WORK ORDER
What is needed here is an exact repetition of the records below, beginning at the line that has "ATOM 184 N N" and stopping after the line that has "ATOM 186 C C".

──────── SOURCE INFORMATION

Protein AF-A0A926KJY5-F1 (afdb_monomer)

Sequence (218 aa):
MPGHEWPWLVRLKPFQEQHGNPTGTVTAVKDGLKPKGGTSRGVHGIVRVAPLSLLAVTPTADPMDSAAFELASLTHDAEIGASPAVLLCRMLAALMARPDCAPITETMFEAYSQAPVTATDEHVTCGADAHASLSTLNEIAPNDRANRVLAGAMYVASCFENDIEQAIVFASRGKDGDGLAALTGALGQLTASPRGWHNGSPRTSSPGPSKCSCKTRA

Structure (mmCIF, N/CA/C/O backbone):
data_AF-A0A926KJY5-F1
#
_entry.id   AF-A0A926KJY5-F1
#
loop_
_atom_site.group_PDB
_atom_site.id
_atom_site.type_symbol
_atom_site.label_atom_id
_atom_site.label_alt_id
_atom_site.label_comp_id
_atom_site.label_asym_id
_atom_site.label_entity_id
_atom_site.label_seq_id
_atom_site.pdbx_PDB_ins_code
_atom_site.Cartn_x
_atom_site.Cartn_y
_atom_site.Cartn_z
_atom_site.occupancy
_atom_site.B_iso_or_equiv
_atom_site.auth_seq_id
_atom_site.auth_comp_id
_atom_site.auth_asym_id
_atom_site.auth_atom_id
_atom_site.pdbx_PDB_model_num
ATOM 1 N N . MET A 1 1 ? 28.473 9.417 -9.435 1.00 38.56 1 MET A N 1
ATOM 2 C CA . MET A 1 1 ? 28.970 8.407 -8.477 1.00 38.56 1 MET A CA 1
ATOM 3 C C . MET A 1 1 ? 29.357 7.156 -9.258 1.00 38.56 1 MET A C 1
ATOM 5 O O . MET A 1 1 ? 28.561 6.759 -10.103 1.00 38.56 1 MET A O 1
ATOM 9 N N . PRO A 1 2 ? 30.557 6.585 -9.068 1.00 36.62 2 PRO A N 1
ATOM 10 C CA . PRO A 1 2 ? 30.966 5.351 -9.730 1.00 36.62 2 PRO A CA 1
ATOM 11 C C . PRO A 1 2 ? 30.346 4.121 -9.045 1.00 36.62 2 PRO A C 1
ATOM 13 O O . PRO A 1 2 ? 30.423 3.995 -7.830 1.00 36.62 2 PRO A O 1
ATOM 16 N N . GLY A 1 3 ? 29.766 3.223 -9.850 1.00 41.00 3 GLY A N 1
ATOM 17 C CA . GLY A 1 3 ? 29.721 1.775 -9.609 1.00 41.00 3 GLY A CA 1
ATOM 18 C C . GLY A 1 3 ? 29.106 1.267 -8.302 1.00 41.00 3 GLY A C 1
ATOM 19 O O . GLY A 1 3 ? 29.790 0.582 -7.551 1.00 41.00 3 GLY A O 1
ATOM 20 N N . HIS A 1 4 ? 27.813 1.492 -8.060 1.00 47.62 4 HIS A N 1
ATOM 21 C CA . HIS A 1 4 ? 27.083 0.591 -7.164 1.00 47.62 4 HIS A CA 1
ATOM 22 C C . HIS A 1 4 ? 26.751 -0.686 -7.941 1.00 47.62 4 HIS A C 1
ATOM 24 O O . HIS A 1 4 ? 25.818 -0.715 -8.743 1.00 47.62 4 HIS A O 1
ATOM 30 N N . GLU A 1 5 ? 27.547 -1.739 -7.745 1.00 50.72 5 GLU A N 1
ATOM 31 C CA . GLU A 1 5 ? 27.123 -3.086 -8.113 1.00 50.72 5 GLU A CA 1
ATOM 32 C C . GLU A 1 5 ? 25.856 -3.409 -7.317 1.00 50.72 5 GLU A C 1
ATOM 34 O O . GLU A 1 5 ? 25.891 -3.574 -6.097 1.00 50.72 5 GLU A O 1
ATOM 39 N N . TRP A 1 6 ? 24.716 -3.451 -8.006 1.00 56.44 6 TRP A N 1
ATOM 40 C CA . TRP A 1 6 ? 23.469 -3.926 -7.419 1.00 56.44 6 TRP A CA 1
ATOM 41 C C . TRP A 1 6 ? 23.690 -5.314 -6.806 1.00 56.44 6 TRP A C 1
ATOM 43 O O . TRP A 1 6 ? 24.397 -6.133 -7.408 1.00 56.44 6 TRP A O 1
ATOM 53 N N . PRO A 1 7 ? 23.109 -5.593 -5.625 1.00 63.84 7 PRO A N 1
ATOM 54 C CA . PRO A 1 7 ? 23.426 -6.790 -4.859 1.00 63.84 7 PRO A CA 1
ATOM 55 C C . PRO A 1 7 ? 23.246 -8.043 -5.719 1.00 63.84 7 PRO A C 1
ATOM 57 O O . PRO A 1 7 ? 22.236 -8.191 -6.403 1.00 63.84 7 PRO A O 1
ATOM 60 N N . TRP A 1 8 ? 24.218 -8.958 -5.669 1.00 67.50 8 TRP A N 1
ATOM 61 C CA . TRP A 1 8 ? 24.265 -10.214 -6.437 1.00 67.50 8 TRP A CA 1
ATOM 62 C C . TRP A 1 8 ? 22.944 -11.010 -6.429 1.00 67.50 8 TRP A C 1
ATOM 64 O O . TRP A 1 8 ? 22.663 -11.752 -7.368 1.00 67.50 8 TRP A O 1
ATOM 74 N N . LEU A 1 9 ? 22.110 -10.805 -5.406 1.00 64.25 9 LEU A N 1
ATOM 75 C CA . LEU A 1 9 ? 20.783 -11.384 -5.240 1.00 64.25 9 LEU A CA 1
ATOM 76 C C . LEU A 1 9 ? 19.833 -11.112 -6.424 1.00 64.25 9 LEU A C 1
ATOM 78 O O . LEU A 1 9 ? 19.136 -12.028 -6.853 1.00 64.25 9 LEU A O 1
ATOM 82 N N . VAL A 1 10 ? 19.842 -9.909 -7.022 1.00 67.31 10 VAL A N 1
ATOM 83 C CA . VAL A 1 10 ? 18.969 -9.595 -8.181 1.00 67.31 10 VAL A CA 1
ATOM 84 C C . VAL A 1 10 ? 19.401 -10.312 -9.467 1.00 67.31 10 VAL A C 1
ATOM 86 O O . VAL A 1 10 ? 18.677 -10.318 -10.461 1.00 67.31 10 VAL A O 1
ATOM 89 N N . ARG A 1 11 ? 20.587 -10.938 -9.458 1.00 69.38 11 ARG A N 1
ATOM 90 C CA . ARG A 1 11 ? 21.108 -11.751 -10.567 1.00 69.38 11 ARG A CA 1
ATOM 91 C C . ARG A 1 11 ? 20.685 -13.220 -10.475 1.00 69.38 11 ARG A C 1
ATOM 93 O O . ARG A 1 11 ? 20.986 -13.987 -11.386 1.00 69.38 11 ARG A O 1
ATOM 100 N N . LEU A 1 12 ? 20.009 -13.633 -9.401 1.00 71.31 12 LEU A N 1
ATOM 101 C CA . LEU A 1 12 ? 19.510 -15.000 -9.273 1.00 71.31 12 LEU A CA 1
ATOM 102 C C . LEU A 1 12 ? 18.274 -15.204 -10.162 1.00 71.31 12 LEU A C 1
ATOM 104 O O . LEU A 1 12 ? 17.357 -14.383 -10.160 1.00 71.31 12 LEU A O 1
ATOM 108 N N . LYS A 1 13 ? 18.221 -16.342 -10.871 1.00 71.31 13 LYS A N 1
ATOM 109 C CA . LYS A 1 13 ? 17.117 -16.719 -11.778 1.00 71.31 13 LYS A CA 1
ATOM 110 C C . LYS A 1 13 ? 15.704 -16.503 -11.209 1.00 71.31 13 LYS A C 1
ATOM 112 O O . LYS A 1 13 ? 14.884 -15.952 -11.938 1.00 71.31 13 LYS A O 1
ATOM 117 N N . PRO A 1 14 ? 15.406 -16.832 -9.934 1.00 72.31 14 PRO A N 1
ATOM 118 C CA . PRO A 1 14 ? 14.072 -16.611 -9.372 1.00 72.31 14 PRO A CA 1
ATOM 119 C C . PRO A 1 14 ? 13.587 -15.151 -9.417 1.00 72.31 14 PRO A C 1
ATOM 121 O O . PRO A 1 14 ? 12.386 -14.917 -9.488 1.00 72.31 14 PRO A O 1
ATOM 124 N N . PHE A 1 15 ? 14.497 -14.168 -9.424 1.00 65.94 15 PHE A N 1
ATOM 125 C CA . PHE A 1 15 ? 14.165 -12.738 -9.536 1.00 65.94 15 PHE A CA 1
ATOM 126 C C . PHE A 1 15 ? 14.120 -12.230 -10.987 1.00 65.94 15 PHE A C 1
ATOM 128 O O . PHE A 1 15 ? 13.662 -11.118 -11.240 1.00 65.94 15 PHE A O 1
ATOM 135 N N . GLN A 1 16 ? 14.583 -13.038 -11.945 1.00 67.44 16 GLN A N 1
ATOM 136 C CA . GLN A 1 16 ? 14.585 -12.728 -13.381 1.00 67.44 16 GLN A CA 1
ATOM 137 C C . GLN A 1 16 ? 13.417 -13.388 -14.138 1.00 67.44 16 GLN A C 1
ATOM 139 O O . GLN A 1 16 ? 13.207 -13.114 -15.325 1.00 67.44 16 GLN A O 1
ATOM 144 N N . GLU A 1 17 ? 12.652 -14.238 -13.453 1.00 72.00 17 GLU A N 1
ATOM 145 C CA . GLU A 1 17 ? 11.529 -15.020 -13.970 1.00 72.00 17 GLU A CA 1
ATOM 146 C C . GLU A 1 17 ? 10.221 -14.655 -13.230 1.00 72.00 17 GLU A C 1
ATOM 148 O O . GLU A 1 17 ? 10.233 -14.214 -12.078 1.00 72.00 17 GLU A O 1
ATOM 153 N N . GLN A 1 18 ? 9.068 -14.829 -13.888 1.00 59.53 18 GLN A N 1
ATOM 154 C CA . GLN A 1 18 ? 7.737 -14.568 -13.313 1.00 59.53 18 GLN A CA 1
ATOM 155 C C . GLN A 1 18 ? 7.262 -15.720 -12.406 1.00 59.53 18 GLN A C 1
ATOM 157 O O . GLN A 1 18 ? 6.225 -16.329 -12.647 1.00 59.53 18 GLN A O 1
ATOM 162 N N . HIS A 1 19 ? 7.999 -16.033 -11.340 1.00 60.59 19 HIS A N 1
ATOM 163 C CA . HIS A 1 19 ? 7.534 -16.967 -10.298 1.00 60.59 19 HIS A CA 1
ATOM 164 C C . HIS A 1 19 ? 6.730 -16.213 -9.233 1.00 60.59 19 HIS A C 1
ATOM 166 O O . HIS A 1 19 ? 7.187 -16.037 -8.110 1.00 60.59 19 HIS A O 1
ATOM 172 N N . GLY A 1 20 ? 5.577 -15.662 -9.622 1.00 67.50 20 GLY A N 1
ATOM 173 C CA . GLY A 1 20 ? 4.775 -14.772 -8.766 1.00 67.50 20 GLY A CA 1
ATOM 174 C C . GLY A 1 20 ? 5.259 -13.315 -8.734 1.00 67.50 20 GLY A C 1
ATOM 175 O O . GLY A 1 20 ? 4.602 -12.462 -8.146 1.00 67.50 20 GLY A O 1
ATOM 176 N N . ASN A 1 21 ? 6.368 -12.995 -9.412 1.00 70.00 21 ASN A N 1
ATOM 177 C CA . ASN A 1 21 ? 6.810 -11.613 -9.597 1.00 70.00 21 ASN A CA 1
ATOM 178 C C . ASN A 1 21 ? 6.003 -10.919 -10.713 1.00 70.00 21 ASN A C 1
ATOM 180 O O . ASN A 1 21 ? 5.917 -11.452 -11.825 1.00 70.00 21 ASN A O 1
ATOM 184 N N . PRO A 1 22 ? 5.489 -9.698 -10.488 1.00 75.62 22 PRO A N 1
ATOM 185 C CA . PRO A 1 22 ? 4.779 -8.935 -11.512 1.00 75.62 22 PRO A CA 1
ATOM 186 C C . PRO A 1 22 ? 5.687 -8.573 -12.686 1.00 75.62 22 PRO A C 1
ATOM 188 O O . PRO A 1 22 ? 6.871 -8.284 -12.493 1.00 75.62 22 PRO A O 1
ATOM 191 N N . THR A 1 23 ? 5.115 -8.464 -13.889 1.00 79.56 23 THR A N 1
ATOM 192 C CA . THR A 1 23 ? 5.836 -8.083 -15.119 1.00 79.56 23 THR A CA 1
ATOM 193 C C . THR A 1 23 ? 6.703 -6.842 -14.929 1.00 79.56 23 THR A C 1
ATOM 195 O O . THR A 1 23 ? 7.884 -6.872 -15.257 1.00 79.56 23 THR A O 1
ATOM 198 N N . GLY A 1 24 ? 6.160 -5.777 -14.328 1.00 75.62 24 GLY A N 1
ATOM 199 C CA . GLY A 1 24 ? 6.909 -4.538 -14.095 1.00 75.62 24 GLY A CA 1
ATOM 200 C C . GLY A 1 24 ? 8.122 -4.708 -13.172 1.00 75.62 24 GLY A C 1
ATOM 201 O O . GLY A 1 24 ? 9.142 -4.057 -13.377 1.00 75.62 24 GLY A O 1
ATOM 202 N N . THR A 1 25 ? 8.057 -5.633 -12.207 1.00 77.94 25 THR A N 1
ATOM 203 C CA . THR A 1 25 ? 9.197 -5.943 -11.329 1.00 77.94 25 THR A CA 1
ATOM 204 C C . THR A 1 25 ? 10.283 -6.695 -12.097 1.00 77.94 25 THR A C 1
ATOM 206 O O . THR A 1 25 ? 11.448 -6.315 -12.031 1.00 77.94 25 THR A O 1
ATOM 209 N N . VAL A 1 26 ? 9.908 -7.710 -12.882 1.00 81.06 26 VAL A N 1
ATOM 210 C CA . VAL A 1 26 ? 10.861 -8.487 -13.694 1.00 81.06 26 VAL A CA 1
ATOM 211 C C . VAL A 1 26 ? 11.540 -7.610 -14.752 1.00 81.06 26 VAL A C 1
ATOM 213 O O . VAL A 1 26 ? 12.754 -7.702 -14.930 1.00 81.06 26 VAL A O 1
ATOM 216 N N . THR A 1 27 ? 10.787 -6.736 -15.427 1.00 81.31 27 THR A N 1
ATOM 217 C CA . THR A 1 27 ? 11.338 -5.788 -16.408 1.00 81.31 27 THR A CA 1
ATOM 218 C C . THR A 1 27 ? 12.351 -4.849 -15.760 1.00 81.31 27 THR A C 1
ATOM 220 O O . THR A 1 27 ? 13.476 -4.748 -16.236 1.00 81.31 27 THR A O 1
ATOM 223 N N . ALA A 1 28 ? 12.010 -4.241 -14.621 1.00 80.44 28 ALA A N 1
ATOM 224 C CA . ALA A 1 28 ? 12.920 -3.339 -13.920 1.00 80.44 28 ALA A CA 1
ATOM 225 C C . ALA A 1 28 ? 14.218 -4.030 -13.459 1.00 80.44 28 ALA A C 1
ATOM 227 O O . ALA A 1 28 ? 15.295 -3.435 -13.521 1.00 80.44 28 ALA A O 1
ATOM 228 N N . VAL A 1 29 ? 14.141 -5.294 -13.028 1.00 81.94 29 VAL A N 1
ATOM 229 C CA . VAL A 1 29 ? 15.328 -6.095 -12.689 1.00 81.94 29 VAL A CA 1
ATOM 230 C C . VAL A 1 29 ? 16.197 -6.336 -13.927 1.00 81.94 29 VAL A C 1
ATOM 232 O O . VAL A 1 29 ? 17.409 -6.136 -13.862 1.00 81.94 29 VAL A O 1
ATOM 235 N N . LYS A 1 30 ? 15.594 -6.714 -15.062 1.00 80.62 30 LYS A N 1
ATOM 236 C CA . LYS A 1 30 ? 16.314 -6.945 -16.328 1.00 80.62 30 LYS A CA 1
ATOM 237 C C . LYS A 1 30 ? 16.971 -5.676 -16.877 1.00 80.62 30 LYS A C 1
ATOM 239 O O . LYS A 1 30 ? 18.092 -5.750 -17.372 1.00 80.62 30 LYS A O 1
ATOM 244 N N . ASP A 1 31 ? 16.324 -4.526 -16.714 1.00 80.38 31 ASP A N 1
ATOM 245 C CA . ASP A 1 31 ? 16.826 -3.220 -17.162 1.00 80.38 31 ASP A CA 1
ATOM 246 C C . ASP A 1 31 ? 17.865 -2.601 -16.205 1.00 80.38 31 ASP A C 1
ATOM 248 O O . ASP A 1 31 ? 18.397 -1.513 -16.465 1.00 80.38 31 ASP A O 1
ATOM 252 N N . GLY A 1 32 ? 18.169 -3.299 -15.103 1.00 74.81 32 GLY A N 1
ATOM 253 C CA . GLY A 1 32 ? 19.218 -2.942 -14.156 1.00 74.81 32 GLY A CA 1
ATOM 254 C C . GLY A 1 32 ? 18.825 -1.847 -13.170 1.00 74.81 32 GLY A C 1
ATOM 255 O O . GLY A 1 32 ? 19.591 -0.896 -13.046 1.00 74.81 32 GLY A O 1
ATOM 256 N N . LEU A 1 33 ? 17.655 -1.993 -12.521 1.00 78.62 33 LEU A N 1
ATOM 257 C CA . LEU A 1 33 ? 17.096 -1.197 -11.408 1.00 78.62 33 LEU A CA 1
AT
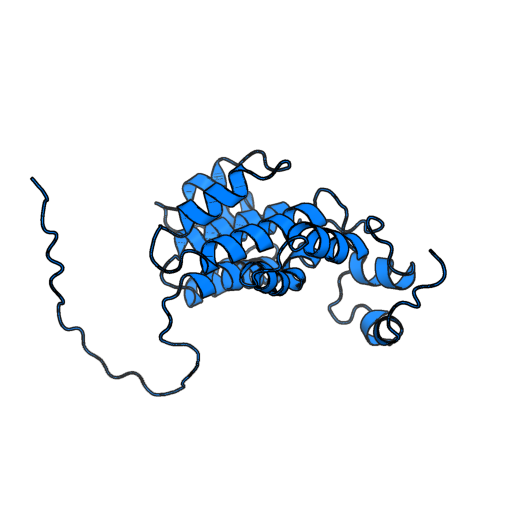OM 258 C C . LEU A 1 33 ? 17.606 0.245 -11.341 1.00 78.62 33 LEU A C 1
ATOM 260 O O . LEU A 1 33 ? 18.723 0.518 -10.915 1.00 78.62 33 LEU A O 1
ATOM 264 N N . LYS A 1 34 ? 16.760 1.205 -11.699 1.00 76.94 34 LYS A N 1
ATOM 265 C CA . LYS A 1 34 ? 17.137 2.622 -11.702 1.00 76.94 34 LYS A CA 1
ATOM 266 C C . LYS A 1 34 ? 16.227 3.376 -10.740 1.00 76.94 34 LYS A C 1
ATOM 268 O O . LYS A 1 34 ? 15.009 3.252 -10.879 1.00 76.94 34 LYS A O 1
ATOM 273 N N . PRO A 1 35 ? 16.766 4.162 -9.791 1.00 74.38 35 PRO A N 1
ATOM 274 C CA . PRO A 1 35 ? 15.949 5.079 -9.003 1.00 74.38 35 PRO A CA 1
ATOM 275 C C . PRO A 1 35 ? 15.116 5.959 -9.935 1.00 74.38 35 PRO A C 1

────────────────

SOLUTION
ATOM 184 N N . PRO A 1 22 ? 5.489 -9.698 -10.488 1.00 75.62 22 PRO A N 1
ATOM 185 C CA . PRO A 1 22 ? 4.779 -8.935 -11.512 1.00 75.62 22 PRO A CA 1
ATOM 186 C C . PRO A 1 22 ? 5.687 -8.573 -12.686 1.00 75.62 22 PRO A C 1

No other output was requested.